Making data outlive the program

Everything your program holds in variables and collections lives in RAM — and RAM is wiped the moment the program exits. File handling is how programs persist data to storage and read it back: the simplest form of memory that survives.

It's also the gateway drug to data work: logs, configs, CSV exports, JSON APIs — a huge share of real engineering is reading one file shape and writing another. (And when files stop being enough, you'll know exactly why databases exist.)

Reading and writing text

Python

# Python — write (creates or OVERWRITES the file)
with open("notes.txt", "w") as f:
    f.write("First line\n")
    f.write("Second line\n")

# read it all back
with open("notes.txt", "r") as f:
    content = f.read()

# or the memory-safe way: line by line
with open("notes.txt", "r") as f:
    for line in f:
        print(line.strip())      # strip() removes the trailing newline

# append — add to the end instead of overwriting
with open("notes.txt", "a") as f:
    f.write("Third line\n")

Java

// Java — try-with-resources is Java's 'with'
try (var writer = Files.newBufferedWriter(Path.of("notes.txt"))) {
    writer.write("First line\n");
}
List<String> lines = Files.readAllLines(Path.of("notes.txt"));

C++

// C++ — RAII closes the stream when it goes out of scope
#include <fstream>
std::ofstream out("notes.txt");
out << "First line\n";

std::ifstream in("notes.txt");
std::string line;
while (std::getline(in, line)) {
    std::cout << line << "\n";
}

The pieces, named:

Mode — "r" read, "w" write (⚠️ truncates: an existing file is erased the instant you open it), "a" append.
The file handle (f) — your connection to the file, with a moving cursor: reading advances it, which is why a second f.read() returns nothing.
with / try-with-resources / RAII — guarantees the file closes even if the code inside throws. This is the exceptions page cleanup rule applied to its most common case. Unclosed files = buffered writes that never hit disk, locked files on Windows, resource leaks under load. Always with.
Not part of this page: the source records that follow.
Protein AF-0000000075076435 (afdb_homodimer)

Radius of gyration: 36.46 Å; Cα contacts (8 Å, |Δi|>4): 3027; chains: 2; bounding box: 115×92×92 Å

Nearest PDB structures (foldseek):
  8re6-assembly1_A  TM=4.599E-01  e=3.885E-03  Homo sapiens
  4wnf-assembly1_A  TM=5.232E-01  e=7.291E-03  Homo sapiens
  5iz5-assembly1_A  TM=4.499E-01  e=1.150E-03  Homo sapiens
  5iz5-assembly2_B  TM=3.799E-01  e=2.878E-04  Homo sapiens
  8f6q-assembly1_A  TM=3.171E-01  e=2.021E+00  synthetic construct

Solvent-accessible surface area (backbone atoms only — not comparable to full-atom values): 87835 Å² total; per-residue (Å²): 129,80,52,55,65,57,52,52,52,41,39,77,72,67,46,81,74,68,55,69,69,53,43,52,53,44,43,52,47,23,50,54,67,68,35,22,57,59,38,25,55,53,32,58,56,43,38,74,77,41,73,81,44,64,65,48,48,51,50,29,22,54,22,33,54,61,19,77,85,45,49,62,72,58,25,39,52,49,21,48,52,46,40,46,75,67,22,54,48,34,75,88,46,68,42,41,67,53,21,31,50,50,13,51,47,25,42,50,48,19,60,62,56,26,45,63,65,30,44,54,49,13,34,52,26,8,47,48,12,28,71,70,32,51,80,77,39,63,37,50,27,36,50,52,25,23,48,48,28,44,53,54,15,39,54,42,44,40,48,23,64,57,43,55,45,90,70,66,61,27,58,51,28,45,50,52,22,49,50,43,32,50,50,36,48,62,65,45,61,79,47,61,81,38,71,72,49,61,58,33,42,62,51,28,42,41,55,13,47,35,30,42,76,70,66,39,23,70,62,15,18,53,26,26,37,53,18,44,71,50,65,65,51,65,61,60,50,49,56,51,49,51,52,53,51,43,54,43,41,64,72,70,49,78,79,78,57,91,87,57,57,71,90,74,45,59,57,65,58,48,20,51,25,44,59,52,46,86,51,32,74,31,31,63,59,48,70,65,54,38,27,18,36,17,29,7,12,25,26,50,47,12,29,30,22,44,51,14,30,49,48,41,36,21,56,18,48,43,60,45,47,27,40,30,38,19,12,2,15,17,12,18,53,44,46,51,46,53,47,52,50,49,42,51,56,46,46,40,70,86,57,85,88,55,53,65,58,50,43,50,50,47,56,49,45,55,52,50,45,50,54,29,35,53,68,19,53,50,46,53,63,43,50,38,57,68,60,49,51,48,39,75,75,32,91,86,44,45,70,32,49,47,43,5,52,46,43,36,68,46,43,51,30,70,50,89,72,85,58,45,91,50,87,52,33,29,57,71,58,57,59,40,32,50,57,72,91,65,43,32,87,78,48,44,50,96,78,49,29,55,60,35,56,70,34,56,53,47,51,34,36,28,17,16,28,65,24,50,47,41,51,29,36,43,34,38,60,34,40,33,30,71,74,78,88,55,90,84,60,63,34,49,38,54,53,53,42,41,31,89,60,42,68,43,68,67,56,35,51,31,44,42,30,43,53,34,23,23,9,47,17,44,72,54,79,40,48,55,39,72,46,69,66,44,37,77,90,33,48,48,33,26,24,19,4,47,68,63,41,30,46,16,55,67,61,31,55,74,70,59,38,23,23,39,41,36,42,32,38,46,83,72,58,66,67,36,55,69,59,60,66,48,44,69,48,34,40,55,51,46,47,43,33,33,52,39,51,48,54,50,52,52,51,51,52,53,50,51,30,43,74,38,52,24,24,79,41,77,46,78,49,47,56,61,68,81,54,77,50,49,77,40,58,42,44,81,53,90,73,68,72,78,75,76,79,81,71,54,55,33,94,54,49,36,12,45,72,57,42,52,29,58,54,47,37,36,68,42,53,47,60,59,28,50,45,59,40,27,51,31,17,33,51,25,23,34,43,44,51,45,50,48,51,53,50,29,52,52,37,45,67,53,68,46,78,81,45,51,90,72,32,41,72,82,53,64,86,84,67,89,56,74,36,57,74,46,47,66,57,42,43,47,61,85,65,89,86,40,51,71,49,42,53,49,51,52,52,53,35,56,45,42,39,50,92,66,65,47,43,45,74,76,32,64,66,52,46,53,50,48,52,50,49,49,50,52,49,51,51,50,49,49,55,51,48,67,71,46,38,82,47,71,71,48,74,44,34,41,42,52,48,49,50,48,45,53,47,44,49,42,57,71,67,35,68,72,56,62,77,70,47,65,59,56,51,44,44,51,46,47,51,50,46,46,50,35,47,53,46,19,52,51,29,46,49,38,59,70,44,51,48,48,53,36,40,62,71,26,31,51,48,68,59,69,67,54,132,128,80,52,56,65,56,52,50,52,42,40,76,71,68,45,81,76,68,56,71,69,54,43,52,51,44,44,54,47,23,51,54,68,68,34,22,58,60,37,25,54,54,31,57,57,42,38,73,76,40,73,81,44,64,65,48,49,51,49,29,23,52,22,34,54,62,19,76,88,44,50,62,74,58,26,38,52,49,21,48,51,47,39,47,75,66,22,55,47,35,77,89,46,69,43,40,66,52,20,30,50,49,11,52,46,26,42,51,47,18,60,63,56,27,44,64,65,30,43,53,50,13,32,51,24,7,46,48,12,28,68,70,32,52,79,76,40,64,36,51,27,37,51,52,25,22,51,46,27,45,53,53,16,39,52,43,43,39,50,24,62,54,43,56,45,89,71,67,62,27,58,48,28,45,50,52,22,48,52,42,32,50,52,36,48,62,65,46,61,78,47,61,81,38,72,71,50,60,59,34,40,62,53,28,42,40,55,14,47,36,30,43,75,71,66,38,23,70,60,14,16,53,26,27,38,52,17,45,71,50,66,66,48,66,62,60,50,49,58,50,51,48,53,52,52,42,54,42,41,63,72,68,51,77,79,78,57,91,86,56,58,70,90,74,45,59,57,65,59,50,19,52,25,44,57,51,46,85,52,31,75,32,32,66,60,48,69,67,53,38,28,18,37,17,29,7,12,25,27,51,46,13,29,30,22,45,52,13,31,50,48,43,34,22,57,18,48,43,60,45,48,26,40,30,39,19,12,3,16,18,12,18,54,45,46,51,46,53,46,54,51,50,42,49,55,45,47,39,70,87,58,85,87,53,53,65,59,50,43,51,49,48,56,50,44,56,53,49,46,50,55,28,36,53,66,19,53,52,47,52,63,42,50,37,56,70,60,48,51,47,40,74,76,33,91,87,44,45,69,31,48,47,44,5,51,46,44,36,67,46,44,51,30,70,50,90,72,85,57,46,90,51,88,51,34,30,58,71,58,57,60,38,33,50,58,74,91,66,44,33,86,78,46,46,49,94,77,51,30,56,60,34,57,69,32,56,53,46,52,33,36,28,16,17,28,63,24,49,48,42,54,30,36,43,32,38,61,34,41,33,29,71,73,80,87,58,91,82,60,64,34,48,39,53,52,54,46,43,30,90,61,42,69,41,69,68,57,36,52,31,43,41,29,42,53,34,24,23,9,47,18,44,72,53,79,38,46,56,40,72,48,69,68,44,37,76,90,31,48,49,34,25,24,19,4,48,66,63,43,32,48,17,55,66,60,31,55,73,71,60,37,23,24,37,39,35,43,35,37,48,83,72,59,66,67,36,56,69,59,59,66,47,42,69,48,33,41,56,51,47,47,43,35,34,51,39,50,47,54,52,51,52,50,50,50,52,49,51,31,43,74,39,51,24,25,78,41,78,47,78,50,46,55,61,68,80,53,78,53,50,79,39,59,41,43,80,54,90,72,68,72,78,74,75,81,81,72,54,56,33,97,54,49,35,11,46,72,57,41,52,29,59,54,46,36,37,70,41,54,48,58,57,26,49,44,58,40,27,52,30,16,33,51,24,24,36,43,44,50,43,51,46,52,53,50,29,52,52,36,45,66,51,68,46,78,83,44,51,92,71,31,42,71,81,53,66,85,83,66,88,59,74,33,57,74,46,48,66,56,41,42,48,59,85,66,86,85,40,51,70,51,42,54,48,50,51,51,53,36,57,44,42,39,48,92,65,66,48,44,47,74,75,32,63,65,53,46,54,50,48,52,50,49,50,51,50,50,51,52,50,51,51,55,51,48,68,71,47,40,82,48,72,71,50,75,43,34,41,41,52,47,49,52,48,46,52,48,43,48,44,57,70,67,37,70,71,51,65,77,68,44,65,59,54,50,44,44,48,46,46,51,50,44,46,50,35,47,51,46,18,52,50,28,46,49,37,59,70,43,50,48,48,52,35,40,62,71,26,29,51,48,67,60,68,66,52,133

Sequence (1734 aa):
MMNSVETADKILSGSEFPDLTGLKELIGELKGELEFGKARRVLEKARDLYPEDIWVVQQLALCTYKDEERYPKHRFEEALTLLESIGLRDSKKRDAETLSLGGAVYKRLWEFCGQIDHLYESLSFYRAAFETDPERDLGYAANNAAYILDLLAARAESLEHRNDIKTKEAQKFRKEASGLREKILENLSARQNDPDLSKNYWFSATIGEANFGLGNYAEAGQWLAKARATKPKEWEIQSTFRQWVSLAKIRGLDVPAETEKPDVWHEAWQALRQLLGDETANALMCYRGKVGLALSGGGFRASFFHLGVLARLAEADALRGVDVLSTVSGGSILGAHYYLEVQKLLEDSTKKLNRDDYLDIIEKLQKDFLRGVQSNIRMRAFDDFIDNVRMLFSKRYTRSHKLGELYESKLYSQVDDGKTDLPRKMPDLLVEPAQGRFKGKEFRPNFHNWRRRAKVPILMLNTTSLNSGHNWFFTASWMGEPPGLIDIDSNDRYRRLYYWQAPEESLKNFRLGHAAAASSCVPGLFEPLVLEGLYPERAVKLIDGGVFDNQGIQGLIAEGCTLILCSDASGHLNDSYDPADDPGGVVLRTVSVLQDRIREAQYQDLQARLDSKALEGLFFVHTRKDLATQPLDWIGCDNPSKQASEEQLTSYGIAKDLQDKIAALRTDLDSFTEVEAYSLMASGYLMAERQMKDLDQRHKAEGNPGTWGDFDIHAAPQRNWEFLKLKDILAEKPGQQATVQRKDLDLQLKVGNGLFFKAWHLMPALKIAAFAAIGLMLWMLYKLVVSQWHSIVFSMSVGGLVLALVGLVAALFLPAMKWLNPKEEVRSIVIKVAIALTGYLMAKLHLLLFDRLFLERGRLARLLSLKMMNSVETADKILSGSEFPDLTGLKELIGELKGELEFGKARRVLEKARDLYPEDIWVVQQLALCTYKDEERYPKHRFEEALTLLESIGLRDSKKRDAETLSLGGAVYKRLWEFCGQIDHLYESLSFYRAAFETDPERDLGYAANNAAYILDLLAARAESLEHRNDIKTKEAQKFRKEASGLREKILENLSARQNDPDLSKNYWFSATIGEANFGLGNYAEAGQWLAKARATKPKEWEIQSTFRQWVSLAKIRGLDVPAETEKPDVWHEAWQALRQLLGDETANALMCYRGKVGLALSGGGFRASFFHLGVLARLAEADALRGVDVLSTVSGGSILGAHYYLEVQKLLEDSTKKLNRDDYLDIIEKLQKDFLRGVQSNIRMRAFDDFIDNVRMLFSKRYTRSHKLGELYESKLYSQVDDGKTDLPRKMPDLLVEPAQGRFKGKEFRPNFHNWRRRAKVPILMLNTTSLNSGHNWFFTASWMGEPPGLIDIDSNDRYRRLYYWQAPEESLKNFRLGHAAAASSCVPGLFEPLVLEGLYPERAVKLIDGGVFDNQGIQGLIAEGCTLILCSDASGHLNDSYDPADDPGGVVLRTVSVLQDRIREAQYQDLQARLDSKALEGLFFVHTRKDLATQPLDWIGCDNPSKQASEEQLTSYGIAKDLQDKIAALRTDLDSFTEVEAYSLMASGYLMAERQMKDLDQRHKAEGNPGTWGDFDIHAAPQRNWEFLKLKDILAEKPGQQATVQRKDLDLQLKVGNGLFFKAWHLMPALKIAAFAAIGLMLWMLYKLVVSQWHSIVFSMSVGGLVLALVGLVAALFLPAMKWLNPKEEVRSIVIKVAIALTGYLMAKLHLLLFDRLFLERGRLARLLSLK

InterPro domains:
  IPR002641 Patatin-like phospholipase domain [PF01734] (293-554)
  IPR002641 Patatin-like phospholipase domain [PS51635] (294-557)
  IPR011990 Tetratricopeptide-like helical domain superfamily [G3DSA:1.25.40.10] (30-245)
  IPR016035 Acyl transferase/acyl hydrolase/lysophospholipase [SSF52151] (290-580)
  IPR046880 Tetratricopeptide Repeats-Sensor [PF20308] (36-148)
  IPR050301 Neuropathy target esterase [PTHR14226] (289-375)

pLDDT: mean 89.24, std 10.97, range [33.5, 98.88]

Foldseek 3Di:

Files can be missing, unreadable, or full-disk — file code is exception country:

Python

try:
    with open("config.txt") as f:
        config = f.read()
except FileNotFoundError:
    config = DEFAULT_CONFIG          # a default is a fine recovery here

Structured files: CSV and JSON

Raw text is for humans; programs exchange structured data. Two formats dominate, and both map perfectly onto collections you already know:

CSV — tables as text

CSV (Comma-Separated Values) is the spreadsheet/export format: one row per line, commas between columns.

name,city,score
Asha,Mumbai,91
Rahul,Delhi,84

Python

import csv

with open("scores.csv") as f:
    for row in csv.DictReader(f):          # each row becomes a dict!
        print(row["name"], int(row["score"]))

with open("out.csv", "w", newline="") as f:
    writer = csv.DictWriter(f, fieldnames=["name", "score"])
    writer.writeheader()
    writer.writerow({"name": "Meera", "score": 95})

Use the csv module, not line.split(",") — real CSVs contain quoted commas ("Mumbai, India"), and hand-splitting them is a classic bug.

JSON — nested data as text

You met JSON in Level 0 as the language of APIs. It's also the standard file format for configs and data dumps — and it round-trips exactly to dicts and lists:

Python

import json

settings = {"theme": "dark", "fontSize": 14, "recent": ["a.txt", "b.txt"]}

with open("settings.json", "w") as f:
    json.dump(settings, f, indent=2)       # dict → file

with open("settings.json") as f:
    settings = json.load(f)                # file → dict
print(settings["recent"][0])               # "a.txt"

dump/load (and Java's Jackson, C++'s nlohmann/json) is called serialization — turning in-memory structures into bytes and back. The concept scales from this 4-line config straight up to every API response in Level 7.

Rule of thumb: CSV for flat tables (rows × columns, opens in Excel), JSON for nested anything (configs, records with lists inside).

Paths — where files actually are

open("notes.txt") means "in the current working directory" — which is wherever the program was launched from, not where the script file lives. This single fact causes a generation of "works in my editor, fails in the terminal" confusion.

Python

from pathlib import Path

p = Path("data") / "2026" / "scores.csv"   # builds data/2026/scores.csv — / joins safely
p.parent.mkdir(parents=True, exist_ok=True)  # create folders if missing
if p.exists():
    rows = p.read_text().splitlines()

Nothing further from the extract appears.